TASK GOAL: Leave out the pictures and output exactly the lines below from the one with "ATOM 39 C CA . GLY" down to the one with "ATOM 105 N N", both of them included.

── DATA PROVIDED ──

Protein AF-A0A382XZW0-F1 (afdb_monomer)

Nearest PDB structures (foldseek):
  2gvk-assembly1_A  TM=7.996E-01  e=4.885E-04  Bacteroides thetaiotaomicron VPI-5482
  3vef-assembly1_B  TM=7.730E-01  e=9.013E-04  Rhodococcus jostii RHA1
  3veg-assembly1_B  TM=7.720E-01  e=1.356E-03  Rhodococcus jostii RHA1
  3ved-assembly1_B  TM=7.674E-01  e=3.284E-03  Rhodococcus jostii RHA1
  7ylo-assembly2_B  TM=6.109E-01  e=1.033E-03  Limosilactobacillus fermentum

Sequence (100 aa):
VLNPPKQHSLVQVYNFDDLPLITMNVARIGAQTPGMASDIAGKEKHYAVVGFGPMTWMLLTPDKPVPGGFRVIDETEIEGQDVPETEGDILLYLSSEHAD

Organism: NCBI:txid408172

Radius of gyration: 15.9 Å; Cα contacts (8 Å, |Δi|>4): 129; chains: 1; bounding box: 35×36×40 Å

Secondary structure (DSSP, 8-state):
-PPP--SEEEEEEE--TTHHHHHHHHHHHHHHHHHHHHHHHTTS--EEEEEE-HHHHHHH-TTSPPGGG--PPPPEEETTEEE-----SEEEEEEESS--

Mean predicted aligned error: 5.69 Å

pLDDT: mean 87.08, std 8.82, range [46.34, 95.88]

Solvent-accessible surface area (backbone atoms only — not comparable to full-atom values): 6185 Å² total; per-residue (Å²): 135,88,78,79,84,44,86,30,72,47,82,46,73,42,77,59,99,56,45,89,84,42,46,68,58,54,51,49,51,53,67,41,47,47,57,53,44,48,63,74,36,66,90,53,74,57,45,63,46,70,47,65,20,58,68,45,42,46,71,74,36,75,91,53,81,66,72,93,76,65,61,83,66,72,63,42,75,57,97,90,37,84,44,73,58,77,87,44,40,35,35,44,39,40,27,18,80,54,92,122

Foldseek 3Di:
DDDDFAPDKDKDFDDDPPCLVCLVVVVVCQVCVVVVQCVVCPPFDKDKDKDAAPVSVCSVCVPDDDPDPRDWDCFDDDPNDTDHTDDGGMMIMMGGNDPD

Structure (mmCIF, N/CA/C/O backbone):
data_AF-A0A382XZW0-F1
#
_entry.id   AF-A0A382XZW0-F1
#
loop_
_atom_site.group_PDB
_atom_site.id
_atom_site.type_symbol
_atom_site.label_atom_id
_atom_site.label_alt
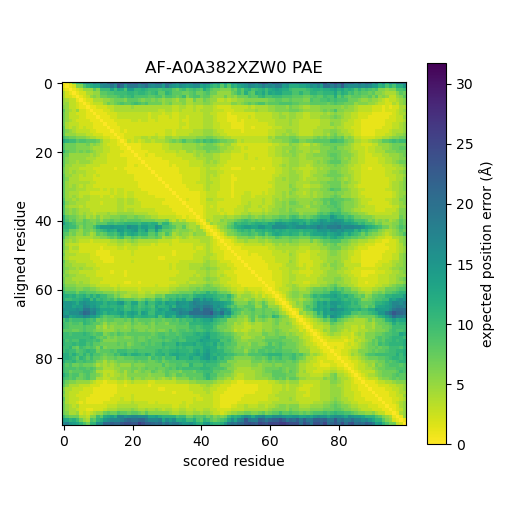_id
_atom_site.label_comp_id
_atom_site.label_asym_id
_atom_site.label_entity_id
_atom_site.label_seq_id
_atom_site.pdbx_PDB_ins_code
_atom_site.Cartn_x
_atom_site.Cartn_y
_atom_site.Cartn_z
_atom_site.occupancy
_atom_site.B_iso_or_equiv
_atom_site.auth_seq_id
_atom_site.auth_comp_id
_atom_site.auth_asym_id
_atom_site.auth_atom_id
_atom_site.pdbx_PDB_model_num
ATOM 1 N N . VAL A 1 1 ? 10.350 17.202 4.837 1.00 46.34 1 VAL A N 1
ATOM 2 C CA . VAL A 1 1 ? 9.240 18.113 4.472 1.00 46.34 1 VAL A CA 1
ATOM 3 C C . VAL A 1 1 ? 8.169 17.259 3.817 1.00 46.34 1 VAL A C 1
ATOM 5 O O . VAL A 1 1 ? 8.499 16.578 2.856 1.00 46.34 1 VAL A O 1
ATOM 8 N N . LEU A 1 2 ? 6.962 17.196 4.385 1.00 66.75 2 LEU A N 1
ATOM 9 C CA . LEU A 1 2 ? 5.827 16.482 3.787 1.00 66.75 2 LEU A CA 1
ATOM 10 C C . LEU A 1 2 ? 5.155 17.415 2.777 1.00 66.75 2 LEU A C 1
ATOM 12 O O . LEU A 1 2 ? 4.857 18.559 3.114 1.00 66.75 2 LEU A O 1
ATOM 16 N N . ASN A 1 3 ? 4.956 16.946 1.547 1.00 74.94 3 ASN A N 1
ATOM 17 C CA . ASN A 1 3 ? 4.175 17.682 0.556 1.00 74.94 3 ASN A CA 1
ATOM 18 C C . ASN A 1 3 ? 2.687 17.380 0.779 1.00 74.94 3 ASN A C 1
ATOM 20 O O . ASN A 1 3 ? 2.362 16.224 1.060 1.00 74.94 3 ASN A O 1
ATOM 24 N N . PRO A 1 4 ? 1.788 18.371 0.658 1.00 79.25 4 PRO A N 1
ATOM 25 C CA . PRO A 1 4 ? 0.361 18.101 0.748 1.00 79.25 4 PRO A CA 1
ATOM 26 C C . PRO A 1 4 ? -0.097 17.187 -0.406 1.00 79.25 4 PRO A C 1
ATOM 28 O O . PRO A 1 4 ? 0.481 17.260 -1.500 1.00 79.25 4 PRO A O 1
ATOM 31 N N . PRO A 1 5 ? -1.140 16.362 -0.183 1.00 78.31 5 PRO A N 1
ATOM 32 C CA . PRO A 1 5 ? -1.918 15.732 -1.248 1.00 78.31 5 PRO A CA 1
ATOM 33 C C . PRO A 1 5 ? -2.281 16.716 -2.364 1.00 78.31 5 PRO A C 1
ATOM 35 O O . PRO A 1 5 ? -2.496 17.902 -2.102 1.00 78.31 5 PRO A O 1
ATOM 38 N N . LYS A 1 6 ? -2.368 16.229 -3.603 1.00 86.19 6 LYS A N 1
ATOM 39 C CA . LYS A 1 6 ? -2.918 17.006 -4.720 1.00 86.19 6 LYS A CA 1
ATOM 40 C C . LYS A 1 6 ? -4.442 17.015 -4.686 1.00 86.19 6 LYS A C 1
ATOM 42 O O . LYS A 1 6 ? -5.052 16.273 -3.915 1.00 86.19 6 LYS A O 1
ATOM 47 N N . GLN A 1 7 ? -5.039 17.875 -5.515 1.00 88.19 7 GLN A N 1
ATOM 48 C CA . GLN A 1 7 ? -6.486 18.100 -5.558 1.00 88.19 7 GLN A CA 1
ATOM 49 C C . GLN A 1 7 ? -7.289 16.800 -5.698 1.00 88.19 7 GLN A C 1
ATOM 51 O O . GLN A 1 7 ? -8.312 16.638 -5.034 1.00 88.19 7 GLN A O 1
ATOM 56 N N . HIS A 1 8 ? -6.815 15.871 -6.526 1.00 89.94 8 HIS A N 1
ATOM 57 C CA . HIS A 1 8 ? -7.432 14.570 -6.725 1.00 89.94 8 HIS A CA 1
ATOM 58 C C . HIS A 1 8 ? -6.556 13.496 -6.091 1.00 89.94 8 HIS A C 1
ATOM 60 O O . HIS A 1 8 ? -5.335 13.489 -6.256 1.00 89.94 8 HIS A O 1
ATOM 66 N N . SER A 1 9 ? -7.174 12.615 -5.308 1.00 90.88 9 SER A N 1
ATOM 67 C CA . SER A 1 9 ? -6.483 11.523 -4.629 1.00 90.88 9 SER A CA 1
ATOM 68 C C . SER A 1 9 ? -7.328 10.260 -4.678 1.00 90.88 9 SER A C 1
ATOM 70 O O . SER A 1 9 ? -8.539 10.303 -4.464 1.00 90.88 9 SER A O 1
ATOM 72 N N . LEU A 1 10 ? -6.672 9.139 -4.943 1.00 91.31 10 LEU A N 1
ATOM 73 C CA . LEU A 1 10 ? -7.259 7.815 -5.001 1.00 91.31 10 LEU A CA 1
ATOM 74 C C . LEU A 1 10 ? -6.471 6.902 -4.066 1.00 91.31 10 LEU A C 1
ATOM 76 O O . LEU A 1 10 ? -5.261 6.729 -4.216 1.00 91.31 10 LEU A O 1
ATOM 80 N N . VAL A 1 11 ? -7.180 6.343 -3.090 1.00 94.00 11 VAL A N 1
ATOM 81 C CA . VAL A 1 11 ? -6.642 5.395 -2.115 1.00 94.00 11 VAL A CA 1
ATOM 82 C C . VAL A 1 11 ? -7.193 4.022 -2.455 1.00 94.00 11 VAL A C 1
ATOM 84 O O . VAL A 1 11 ? -8.408 3.843 -2.504 1.00 94.00 11 VAL A O 1
ATOM 87 N N . GLN A 1 12 ? -6.309 3.065 -2.708 1.00 94.88 12 GLN A N 1
ATOM 88 C CA . GLN A 1 12 ? -6.683 1.687 -3.005 1.00 94.88 12 GLN A CA 1
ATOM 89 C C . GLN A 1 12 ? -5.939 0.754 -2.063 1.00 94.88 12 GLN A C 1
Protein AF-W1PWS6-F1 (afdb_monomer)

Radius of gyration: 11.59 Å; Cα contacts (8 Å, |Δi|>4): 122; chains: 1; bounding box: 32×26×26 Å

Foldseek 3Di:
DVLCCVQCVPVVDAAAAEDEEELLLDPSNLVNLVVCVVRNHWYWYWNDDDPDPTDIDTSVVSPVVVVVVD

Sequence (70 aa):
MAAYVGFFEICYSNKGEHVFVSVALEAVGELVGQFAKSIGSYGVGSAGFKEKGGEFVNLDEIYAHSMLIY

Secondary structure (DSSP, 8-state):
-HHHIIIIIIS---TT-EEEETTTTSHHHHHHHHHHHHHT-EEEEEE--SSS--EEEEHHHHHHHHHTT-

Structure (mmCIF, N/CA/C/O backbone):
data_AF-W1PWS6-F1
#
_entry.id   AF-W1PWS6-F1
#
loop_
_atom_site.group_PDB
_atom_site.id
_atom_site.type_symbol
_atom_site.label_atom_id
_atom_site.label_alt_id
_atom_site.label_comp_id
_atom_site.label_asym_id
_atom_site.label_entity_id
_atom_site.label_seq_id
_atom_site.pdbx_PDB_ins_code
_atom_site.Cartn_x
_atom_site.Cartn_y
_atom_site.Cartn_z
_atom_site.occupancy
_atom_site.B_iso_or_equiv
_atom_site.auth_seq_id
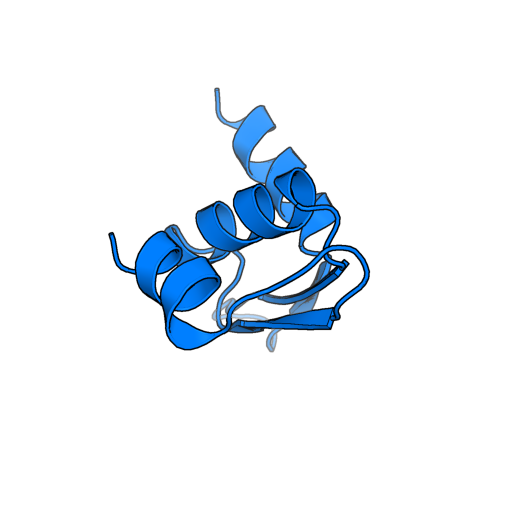_atom_site.auth_comp_id
_atom_site.auth_asym_id
_atom_site.auth_atom_id
_atom_site.pdbx_PDB_model_num
ATOM 1 N N . MET A 1 1 ? -9.044 -0.406 -11.528 1.00 85.56 1 MET A N 1
ATOM 2 C CA . MET A 1 1 ? -9.789 -1.613 -11.102 1.00 85.56 1 MET A CA 1
ATOM 3 C C . MET A 1 1 ? -8.906 -2.582 -10.322 1.00 85.56 1 MET A C 1
ATOM 5 O O . MET A 1 1 ? -9.167 -2.758 -9.145 1.00 85.56 1 MET A O 1
ATOM 9 N N . ALA A 1 2 ? -7.840 -3.145 -10.910 1.00 92.44 2 ALA A N 1
ATOM 10 C CA . ALA A 1 2 ? -7.002 -4.160 -10.247 1.00 92.44 2 ALA A CA 1
ATOM 11 C C . ALA A 1 2 ? -6.458 -3.743 -8.862 1.00 92.44 2 ALA A C 1
ATOM 13 O O . ALA A 1 2 ? -6.633 -4.487 -7.905 1.00 92.44 2 ALA A O 1
ATOM 14 N N . ALA A 1 3 ? -5.881 -2.539 -8.737 1.00 92.56 3 ALA A N 1
ATOM 15 C CA . ALA A 1 3 ? -5.393 -2.018 -7.453 1.00 92.56 3 ALA A CA 1
ATOM 16 C C . ALA A 1 3 ? -6.496 -1.953 -6.382 1.00 92.56 3 ALA A C 1
ATOM 18 O O . ALA A 1 3 ? -6.268 -2.323 -5.240 1.00 92.56 3 ALA A O 1
ATOM 19 N N . TYR A 1 4 ? -7.701 -1.518 -6.762 1.00 92.56 4 TYR A N 1
ATOM 20 C CA . TYR A 1 4 ? -8.826 -1.387 -5.837 1.00 92.56 4 TYR A CA 1
ATOM 21 C C . TYR A 1 4 ? -9.313 -2.753 -5.351 1.00 92.56 4 TYR A C 1
ATOM 23 O O . TYR A 1 4 ? -9.361 -2.989 -4.150 1.00 92.56 4 TYR A O 1
ATOM 31 N N . VAL A 1 5 ? -9.606 -3.668 -6.280 1.00 95.44 5 VAL A N 1
ATOM 32 C CA . VAL A 1 5 ? -10.083 -5.020 -5.951 1.00 95.44 5 VAL A CA 1
ATOM 33 C C . VAL A 1 5 ? -9.051 -5.753 -5.095 1.00 95.44 5 VAL A C 1
ATOM 35 O O . VAL A 1 5 ? -9.384 -6.293 -4.047 1.00 95.44 5 VAL A O 1
ATOM 38 N N . GLY A 1 6 ? -7.775 -5.714 -5.489 1.00 93.38 6 GLY A N 1
ATOM 39 C CA . GLY A 1 6 ? -6.702 -6.348 -4.725 1.00 93.38 6 GLY A CA 1
ATOM 40 C C . GLY A 1 6 ? -6.572 -5.786 -3.309 1.00 93.38 6 GLY A C 1
ATOM 41 O O . GLY A 1 6 ? -6.459 -6.550 -2.355 1.00 93.38 6 GLY A O 1
ATOM 42 N N . PHE A 1 7 ? -6.627 -4.461 -3.162 1.00 92.44 7 PHE A N 1
ATOM 43 C CA . PHE A 1 7 ? -6.373 -3.803 -1.884 1.00 92.44 7 PHE A CA 1
ATOM 44 C C . PHE A 1 7 ? -7.568 -3.839 -0.923 1.00 92.44 7 PHE A C 1
ATOM 46 O O . PHE A 1 7 ? -7.402 -4.147 0.257 1.00 92.44 7 PHE A O 1
ATOM 53 N N . PHE A 1 8 ? -8.769 -3.550 -1.425 1.00 92.69 8 PHE A N 1
ATOM 54 C CA . PHE A 1 8 ? -9.972 -3.396 -0.608 1.00 92.69 8 PHE A CA 1
ATOM 55 C C . PHE A 1 8 ? -10.839 -4.653 -0.548 1.00 92.69 8 PHE A C 1
ATOM 57 O O . PHE A 1 8 ? -11.395 -4.934 0.506 1.00 92.69 8 PHE A O 1
ATOM 64 N N . GLU A 1 9 ? -10.972 -5.402 -1.646 1.00 93.12 9 GLU A N 1
ATOM 65 C CA . GLU A 1 9 ? -11.909 -6.538 -1.716 1.00 93.12 9 GLU A CA 1
ATOM 66 C C . 
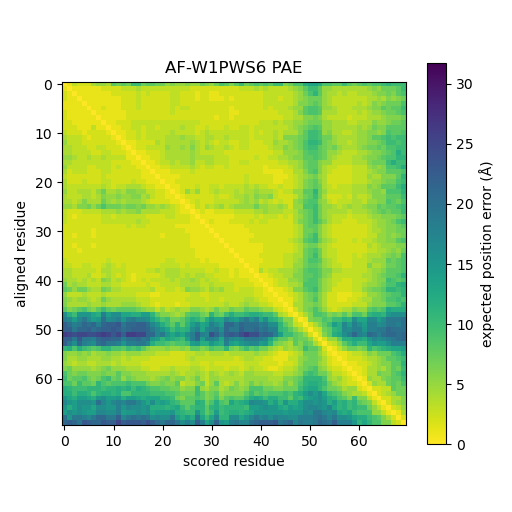GLU A 1 9 ? -11.244 -7.892 -1.465 1.00 93.12 9 GLU A C 1
ATOM 68 O O . GLU A 1 9 ? -11.916 -8.833 -1.063 1.00 93.12 9 GLU A O 1
ATOM 73 N N . ILE A 1 10 ? -9.939 -8.017 -1.721 1.00 94.25 10 ILE A N 1
ATOM 74 C CA . ILE A 1 10 ? -9.201 -9.269 -1.509 1.00 94.25 10 ILE A CA 1
ATOM 75 C C . ILE A 1 10 ? -8.373 -9.187 -0.227 1.00 94.25 10 ILE A C 1
ATOM 77 O O . ILE A 1 10 ? -8.532 -10.027 0.655 1.00 94.25 10 ILE A O 1
ATOM 81 N N . CYS A 1 11 ? -7.500 -8.180 -0.105 1.00 90.25 11 CYS A N 1
ATOM 82 C CA . CYS A 1 11 ? -6.677 -8.008 1.095 1.00 90.25 11 CYS A CA 1
ATOM 83 C C . CYS A 1 11 ? -7.446 -7.427 2.287 1.00 90.25 11 CYS A C 1
ATOM 85 O O . CYS A 1 11 ? -7.001 -7.629 3.411 1.00 90.25 11 CYS A O 1
ATOM 87 N N . TYR A 1 12 ? -8.557 -6.710 2.061 1.00 92.06 12 TYR A N 1
ATOM 88 C CA . TYR A 1 12 ? -9.318 -6.015 3.111 1.00 92.06 12 TYR A CA 1
ATOM 89 C C . TYR A 1 12 ? -8.431 -5.190 4.064 1.00 92.06 12 TYR A C 1
ATOM 91 O O . TYR A 1 12 ? -8.602 -5.240 5.280 1.00 92.06 12 TYR A O 1
ATOM 99 N N . SER A 1 13 ? -7.473 -4.440 3.508 1.00 89.88 13 SER A N 1
ATOM 100 C CA . SER A 1 13 ? -6.474 -3.712 4.301 1.00 89.88 13 SER A CA 1
ATOM 101 C C . SER A 1 13 ? -7.110 -2.659 5.217 1.00 89.88 13 SER A C 1
ATOM 103 O O . SER A 1 13 ? -7.904 -1.831 4.766 1.00 89.88 13 SER A O 1
ATOM 105 N N . ASN A 1 14 ? -6.694 -2.634 6.485 1.00 90.19 14 ASN A N 1
ATOM 106 C CA . ASN A 1 14 ? -7.163 -1.701 7.511 1.00 90.19 14 ASN A CA 1
ATOM 107 C C . ASN A 1 14 ? -6.058 -0.777 8.032 1.00 90.19 14 ASN A C 1
ATOM 109 O O . ASN A 1 14 ? -4.857 -0.968 7.817 1.00 90.19 14 ASN A O 1
ATOM 113 N N . LYS A 1 15 ? -6.480 0.263 8.755 1.00 93.56 15 LYS A N 1
ATOM 114 C CA . LYS A 1 15 ? -5.574 1.212 9.401 1.00 93.56 15 LYS A CA 1
ATOM 115 C C . LYS A 1 15 ? -4.624 0.488 10.359 1.00 93.56 15 LYS A C 1
ATOM 117 O O . LYS A 1 15 ? -5.067 -0.265 11.220 1.00 93.56 15 LYS A O 1
ATOM 122 N N . GLY A 1 16 ? -3.333 0.784 10.252 1.00 92.12 16 GLY A N 1
ATOM 123 C CA . GLY A 1 16 ? -2.285 0.195 11.083 1.00 92.12 16 GLY A CA 1
ATOM 124 C C . GLY A 1 16 ? -1.776 -1.167 10.613 1.00 92.12 16 GLY A C 1
ATOM 125 O O . GLY A 1 16 ? -0.820 -1.671 11.195 1.00 92.12 16 GLY A O 1
ATOM 126 N N . GLU A 1 17 ? -2.362 -1.752 9.568 1.00 92.19 17 GLU A N 1
ATOM 127 C CA . GLU A 1 17 ? -1.869 -3.007 8.999 1.00 92.19 17 GLU A CA 1
ATOM 128 C C . GLU A 1 17 ? -0.662 -2.783 8.087 1.00 92.19 17 GLU A C 1
ATOM 130 O O . GLU A 1 17 ? -0.473 -1.693 7.543 1.00 92.19 17 GLU A O 1
ATOM 135 N N . HIS A 1 18 ? 0.148 -3.832 7.924 1.00 90.62 18 HIS A N 1
ATOM 136 C CA . HIS A 1 18 ? 1.318 -3.832 7.053 1.00 90.62 18 HIS A CA 1
ATOM 137 C C . HIS A 1 18 ? 1.026 -4.538 5.729 1.00 90.62 18 HIS A C 1
ATOM 139 O O . HIS A 1 18 ? 0.666 -5.713 5.715 1.00 90.62 18 HIS A O 1
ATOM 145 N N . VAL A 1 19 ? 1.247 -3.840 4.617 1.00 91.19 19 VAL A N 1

───

EXERCISE ANSWER:
ATOM 39 C CA . GLY A 1 6 ? -6.702 -6.348 -4.725 1.00 93.38 6 GLY A CA 1
ATOM 40 C C . GLY A 1 6 ? -6.572 -5.786 -3.309 1.00 93.38 6 GLY A C 1
ATOM 41 O O . GLY A 1 6 ? -6.459 -6.550 -2.355 1.00 93.38 6 GLY A O 1
ATOM 42 N N . PHE A 1 7 ? -6.627 -4.461 -3.162 1.00 92.44 7 PHE A N 1
ATOM 43 C CA . PHE A 1 7 ? -6.373 -3.803 -1.884 1.00 92.44 7 PHE A CA 1
ATOM 44 C C . PHE A 1 7 ? -7.568 -3.839 -0.923 1.00 92.44 7 PHE A C 1
ATOM 46 O O . PHE A 1 7 ? -7.402 -4.147 0.257 1.00 92.44 7 PHE A O 1
ATOM 53 N N . PHE A 1 8 ? -8.769 -3.550 -1.425 1.00 92.69 8 PHE A N 1
ATOM 54 C CA . PHE A 1 8 ? -9.972 -3.396 -0.608 1.00 92.69 8 PHE A CA 1
ATOM 55 C C . PHE A 1 8 ? -10.839 -4.653 -0.548 1.00 92.69 8 PHE A C 1
ATOM 57 O O . PHE A 1 8 ? -11.395 -4.934 0.506 1.00 92.69 8 PHE A O 1
ATOM 64 N N . GLU A 1 9 ? -10.972 -5.402 -1.646 1.00 93.12 9 GLU A N 1
ATOM 65 C CA . GLU A 1 9 ? -11.909 -6.538 -1.716 1.00 93.12 9 GLU A CA 1
ATOM 66 C C . 
GLU A 1 9 ? -11.244 -7.892 -1.465 1.00 93.12 9 GLU A C 1
ATOM 68 O O . GLU A 1 9 ? -11.916 -8.833 -1.063 1.00 93.12 9 GLU A O 1
ATOM 73 N N . ILE A 1 10 ? -9.939 -8.017 -1.721 1.00 94.25 10 ILE A N 1
ATOM 74 C CA . ILE A 1 10 ? -9.201 -9.269 -1.509 1.00 94.25 10 ILE A CA 1
ATOM 75 C C . ILE A 1 10 ? -8.373 -9.187 -0.227 1.00 94.25 10 ILE A C 1
ATOM 77 O O . ILE A 1 10 ? -8.532 -10.027 0.655 1.00 94.25 10 ILE A O 1
ATOM 81 N N . CYS A 1 11 ? -7.500 -8.180 -0.105 1.00 90.25 11 CYS A N 1
ATOM 82 C CA . CYS A 1 11 ? -6.677 -8.008 1.095 1.00 90.25 11 CYS A CA 1
ATOM 83 C C . CYS A 1 11 ? -7.446 -7.427 2.287 1.00 90.25 11 CYS A C 1
ATOM 85 O O . CYS A 1 11 ? -7.001 -7.629 3.411 1.00 90.25 11 CYS A O 1
ATOM 87 N N . TYR A 1 12 ? -8.557 -6.710 2.061 1.00 92.06 12 TYR A N 1
ATOM 88 C CA . TYR A 1 12 ? -9.318 -6.015 3.111 1.00 92.06 12 TYR A CA 1
ATOM 89 C C . TYR A 1 12 ? -8.431 -5.190 4.064 1.00 92.06 12 TYR A C 1
ATOM 91 O O . TYR A 1 12 ? -8.602 -5.240 5.280 1.00 92.06 12 TYR A O 1
ATOM 99 N N . SER A 1 13 ? -7.473 -4.440 3.508 1.00 89.88 13 SER A N 1
ATOM 100 C CA . SER A 1 13 ? -6.474 -3.712 4.301 1.00 89.88 13 SER A CA 1
ATOM 101 C C . SER A 1 13 ? -7.110 -2.659 5.217 1.00 89.88 13 SER A C 1
ATOM 103 O O . SER A 1 13 ? -7.904 -1.831 4.766 1.00 89.88 13 SER A O 1
ATOM 105 N N . ASN A 1 14 ? -6.694 -2.634 6.485 1.00 90.19 14 ASN A N 1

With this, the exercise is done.